(Data for this exercise Opens)
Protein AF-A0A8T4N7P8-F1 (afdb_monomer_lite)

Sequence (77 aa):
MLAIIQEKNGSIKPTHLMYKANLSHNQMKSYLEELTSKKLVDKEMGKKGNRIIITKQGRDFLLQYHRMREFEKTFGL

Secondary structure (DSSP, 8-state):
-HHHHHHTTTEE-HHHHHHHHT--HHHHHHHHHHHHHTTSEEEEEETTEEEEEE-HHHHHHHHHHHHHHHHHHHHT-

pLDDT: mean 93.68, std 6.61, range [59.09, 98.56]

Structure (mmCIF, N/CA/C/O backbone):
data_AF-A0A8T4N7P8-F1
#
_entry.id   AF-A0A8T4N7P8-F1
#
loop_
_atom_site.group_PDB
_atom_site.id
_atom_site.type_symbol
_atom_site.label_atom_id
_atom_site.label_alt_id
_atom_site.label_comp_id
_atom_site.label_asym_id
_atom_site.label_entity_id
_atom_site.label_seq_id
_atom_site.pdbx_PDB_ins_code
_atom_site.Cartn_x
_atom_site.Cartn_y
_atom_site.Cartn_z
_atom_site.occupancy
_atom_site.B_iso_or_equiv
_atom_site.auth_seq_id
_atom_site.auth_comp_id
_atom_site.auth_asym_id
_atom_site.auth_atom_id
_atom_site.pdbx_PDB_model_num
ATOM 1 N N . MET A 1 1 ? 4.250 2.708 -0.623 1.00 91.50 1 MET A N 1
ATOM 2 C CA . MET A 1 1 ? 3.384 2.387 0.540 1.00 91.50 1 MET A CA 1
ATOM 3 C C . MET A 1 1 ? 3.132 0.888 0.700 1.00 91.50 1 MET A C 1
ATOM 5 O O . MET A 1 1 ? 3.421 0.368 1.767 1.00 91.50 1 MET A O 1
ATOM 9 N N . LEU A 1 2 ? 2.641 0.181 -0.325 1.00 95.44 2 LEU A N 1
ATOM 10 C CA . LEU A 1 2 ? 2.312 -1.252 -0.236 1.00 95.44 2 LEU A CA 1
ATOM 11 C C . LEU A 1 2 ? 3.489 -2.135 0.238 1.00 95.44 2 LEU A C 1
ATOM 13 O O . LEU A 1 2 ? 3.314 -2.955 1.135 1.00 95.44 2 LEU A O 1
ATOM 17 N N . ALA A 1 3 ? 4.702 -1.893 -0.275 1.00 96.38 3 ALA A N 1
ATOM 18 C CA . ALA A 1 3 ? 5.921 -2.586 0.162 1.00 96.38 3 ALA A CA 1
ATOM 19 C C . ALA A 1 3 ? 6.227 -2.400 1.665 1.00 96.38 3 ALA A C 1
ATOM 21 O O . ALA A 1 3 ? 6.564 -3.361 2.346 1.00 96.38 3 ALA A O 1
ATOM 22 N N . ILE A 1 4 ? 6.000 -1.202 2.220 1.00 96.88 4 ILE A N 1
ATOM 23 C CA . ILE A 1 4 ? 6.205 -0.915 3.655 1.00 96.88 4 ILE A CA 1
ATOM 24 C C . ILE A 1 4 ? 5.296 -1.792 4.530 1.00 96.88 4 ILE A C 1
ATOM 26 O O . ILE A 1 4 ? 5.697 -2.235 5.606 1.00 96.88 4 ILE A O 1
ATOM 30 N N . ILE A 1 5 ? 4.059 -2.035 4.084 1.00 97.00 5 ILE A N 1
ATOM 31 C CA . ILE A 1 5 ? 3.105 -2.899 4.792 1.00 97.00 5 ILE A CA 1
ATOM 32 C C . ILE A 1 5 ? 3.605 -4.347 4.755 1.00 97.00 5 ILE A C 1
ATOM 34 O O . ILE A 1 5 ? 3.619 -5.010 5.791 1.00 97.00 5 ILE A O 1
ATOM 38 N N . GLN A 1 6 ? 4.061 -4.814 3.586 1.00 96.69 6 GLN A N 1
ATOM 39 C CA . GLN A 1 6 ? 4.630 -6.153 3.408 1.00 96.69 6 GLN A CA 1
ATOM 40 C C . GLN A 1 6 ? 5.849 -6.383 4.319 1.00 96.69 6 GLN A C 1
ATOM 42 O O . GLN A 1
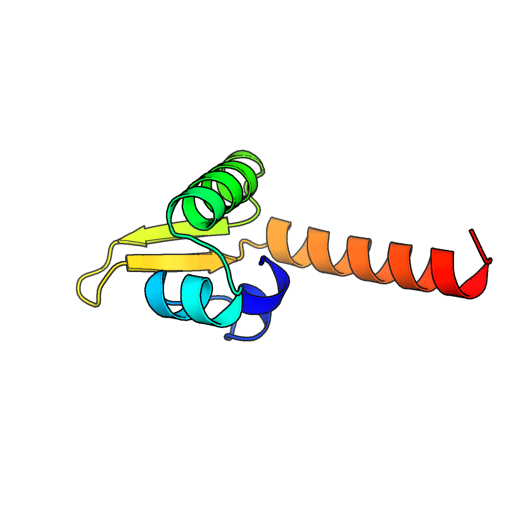 6 ? 5.892 -7.387 5.026 1.00 96.69 6 GLN A O 1
ATOM 47 N N . GLU A 1 7 ? 6.783 -5.428 4.383 1.00 96.50 7 GLU A N 1
ATOM 48 C CA . GLU A 1 7 ? 7.964 -5.466 5.265 1.00 96.50 7 GLU A CA 1
ATOM 49 C C . GLU A 1 7 ? 7.612 -5.553 6.757 1.00 96.50 7 GLU A C 1
ATOM 51 O O . GLU A 1 7 ? 8.389 -6.073 7.556 1.00 96.50 7 GLU A O 1
ATOM 56 N N . LYS A 1 8 ? 6.441 -5.049 7.164 1.00 95.94 8 LYS A N 1
ATOM 57 C CA . LYS A 1 8 ? 5.928 -5.153 8.538 1.00 95.94 8 LYS A CA 1
ATOM 58 C C . LYS A 1 8 ? 5.048 -6.384 8.724 1.00 95.94 8 LYS A C 1
ATOM 60 O O . LYS A 1 8 ? 3.959 -6.294 9.284 1.00 95.94 8 LYS A O 1
ATOM 65 N N . ASN A 1 9 ? 5.521 -7.532 8.239 1.00 95.69 9 ASN A N 1
ATOM 66 C CA . ASN A 1 9 ? 4.815 -8.816 8.317 1.00 95.69 9 ASN A CA 1
ATOM 67 C C . ASN A 1 9 ? 3.373 -8.725 7.782 1.00 95.69 9 ASN A C 1
ATOM 69 O O . ASN A 1 9 ? 2.453 -9.347 8.309 1.00 95.69 9 ASN A O 1
ATOM 73 N N . GLY A 1 10 ? 3.171 -7.893 6.758 1.00 96.38 10 GLY A N 1
ATOM 74 C CA . GLY A 1 10 ? 1.879 -7.680 6.122 1.00 96.38 10 GLY A CA 1
ATOM 75 C C . GLY A 1 10 ? 0.851 -6.898 6.941 1.00 96.38 10 GLY A C 1
ATOM 76 O O . GLY A 1 10 ? -0.301 -6.839 6.519 1.00 96.38 10 GLY A O 1
ATOM 77 N N . SER A 1 11 ? 1.213 -6.297 8.081 1.00 96.31 11 SER A N 1
ATOM 78 C CA . SER A 1 11 ? 0.262 -5.575 8.927 1.00 96.31 11 SER A CA 1
ATOM 79 C C . SER A 1 11 ? 0.903 -4.422 9.703 1.00 96.31 11 SER A C 1
ATOM 81 O O . SER A 1 11 ? 1.852 -4.610 10.463 1.00 96.31 11 SER A O 1
ATOM 83 N N . ILE A 1 12 ? 0.340 -3.216 9.606 1.00 96.19 12 ILE A N 1
ATOM 84 C CA . ILE A 1 12 ? 0.933 -2.008 10.201 1.00 96.19 12 ILE A CA 1
ATOM 85 C C . ILE A 1 12 ? -0.123 -1.053 10.770 1.00 96.19 12 ILE A C 1
ATOM 87 O O . ILE A 1 12 ? -1.244 -0.962 10.271 1.00 96.19 12 ILE A O 1
ATOM 91 N N . LYS A 1 13 ? 0.234 -0.306 11.823 1.00 95.12 13 LYS A N 1
ATOM 92 C CA . LYS A 1 13 ? -0.599 0.793 12.335 1.00 95.12 13 LYS A CA 1
ATOM 93 C C . LYS A 1 13 ? -0.607 1.963 11.334 1.00 95.12 13 LYS A C 1
ATOM 95 O O . LYS A 1 13 ? 0.466 2.300 10.830 1.00 95.12 13 LYS A O 1
ATOM 100 N N . PRO A 1 14 ? -1.746 2.646 11.103 1.00 93.38 14 PRO A N 1
ATOM 101 C CA . PRO A 1 14 ? -1.822 3.794 10.196 1.00 93.38 14 PRO A CA 1
ATOM 102 C C . PRO A 1 14 ? -0.790 4.888 10.494 1.00 93.38 14 PRO A C 1
ATOM 104 O O . PRO A 1 14 ? -0.141 5.384 9.579 1.00 93.38 14 PRO A O 1
ATOM 107 N N . THR A 1 15 ? -0.570 5.207 11.773 1.00 91.31 15 THR A N 1
ATOM 108 C CA . THR A 1 15 ? 0.417 6.213 12.202 1.00 91.31 15 THR A CA 1
ATOM 109 C C . THR A 1 15 ? 1.850 5.811 11.851 1.00 91.31 15 THR A C 1
ATOM 111 O O . THR A 1 15 ? 2.606 6.623 11.326 1.00 91.31 15 THR A O 1
ATOM 114 N N . HIS A 1 16 ? 2.216 4.543 12.064 1.00 93.94 16 HIS A N 1
ATOM 115 C CA . HIS A 1 16 ? 3.540 4.027 11.700 1.00 93.94 16 HIS A CA 1
ATOM 116 C C . HIS A 1 16 ? 3.740 4.003 10.181 1.00 93.94 16 HIS A C 1
ATOM 118 O O . HIS A 1 16 ? 4.841 4.265 9.702 1.00 93.94 16 HIS A O 1
ATOM 124 N N . LEU A 1 17 ? 2.685 3.691 9.423 1.00 94.88 17 LEU A N 1
ATOM 125 C CA . LEU A 1 17 ? 2.727 3.695 7.964 1.00 94.88 17 LEU A CA 1
ATOM 126 C C . LEU A 1 17 ? 2.904 5.109 7.409 1.00 94.88 17 LEU A C 1
ATOM 128 O O . LEU A 1 17 ? 3.745 5.295 6.537 1.00 94.88 17 LEU A O 1
ATOM 132 N N . MET A 1 18 ? 2.183 6.096 7.949 1.00 92.94 18 MET A N 1
ATOM 133 C CA . MET A 1 18 ? 2.327 7.504 7.565 1.00 92.94 18 MET A CA 1
ATOM 134 C C . MET A 1 18 ? 3.756 8.002 7.807 1.00 92.94 18 MET A C 1
ATOM 136 O O . MET A 1 18 ? 4.378 8.536 6.891 1.00 92.94 18 MET A O 1
ATOM 140 N N . TYR A 1 19 ? 4.299 7.749 9.005 1.00 92.25 19 TYR A N 1
ATOM 141 C CA . TYR A 1 19 ? 5.658 8.158 9.367 1.00 92.25 19 TYR A CA 1
ATOM 142 C C . TYR A 1 19 ? 6.715 7.525 8.4
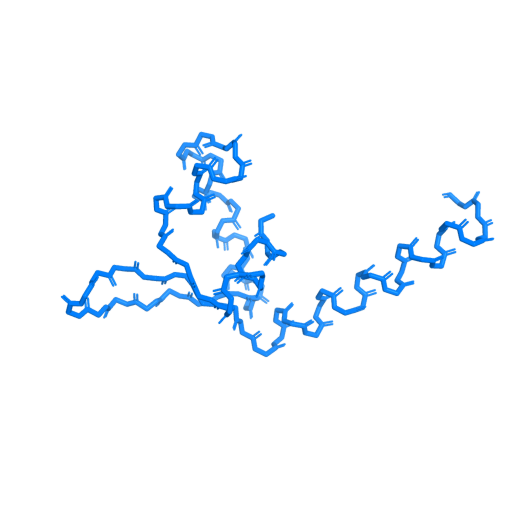51 1.00 92.25 19 TYR A C 1
ATOM 144 O O . TYR A 1 19 ? 7.592 8.219 7.949 1.00 92.25 19 TYR A O 1
ATOM 152 N N . LYS A 1 20 ? 6.602 6.220 8.156 1.00 93.81 20 LYS A N 1
ATOM 153 C CA . LYS A 1 20 ? 7.530 5.538 7.238 1.00 93.81 20 LYS A CA 1
ATOM 154 C C . LYS A 1 20 ? 7.373 5.951 5.774 1.00 93.81 20 LYS A C 1
ATOM 156 O O . LYS A 1 20 ? 8.344 5.884 5.031 1.00 93.81 20 LYS A O 1
ATOM 161 N N . ALA A 1 21 ? 6.163 6.293 5.336 1.00 92.31 21 ALA A N 1
ATOM 162 C CA . ALA A 1 21 ? 5.908 6.672 3.950 1.00 92.31 21 ALA A CA 1
ATOM 163 C C . ALA A 1 21 ? 6.354 8.109 3.635 1.00 92.31 21 ALA A C 1
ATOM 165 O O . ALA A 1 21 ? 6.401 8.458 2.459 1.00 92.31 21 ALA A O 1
(Data for this exercise Closes)
> [Your assignment] Each line from the one holding "ATOM 162 C CA" to the end of the data above goes into the answer exactly as written, and no other line does.

> [Result below]
ATOM 162 C CA . ALA A 1 21 ? 5.908 6.672 3.950 1.00 92.31 21 ALA A CA 1
ATOM 163 C C . ALA A 1 21 ? 6.354 8.109 3.635 1.00 92.31 21 ALA A C 1
ATOM 165 O O . ALA A 1 21 ? 6.401 8.458 2.459 1.00 92.31 21 ALA A O 1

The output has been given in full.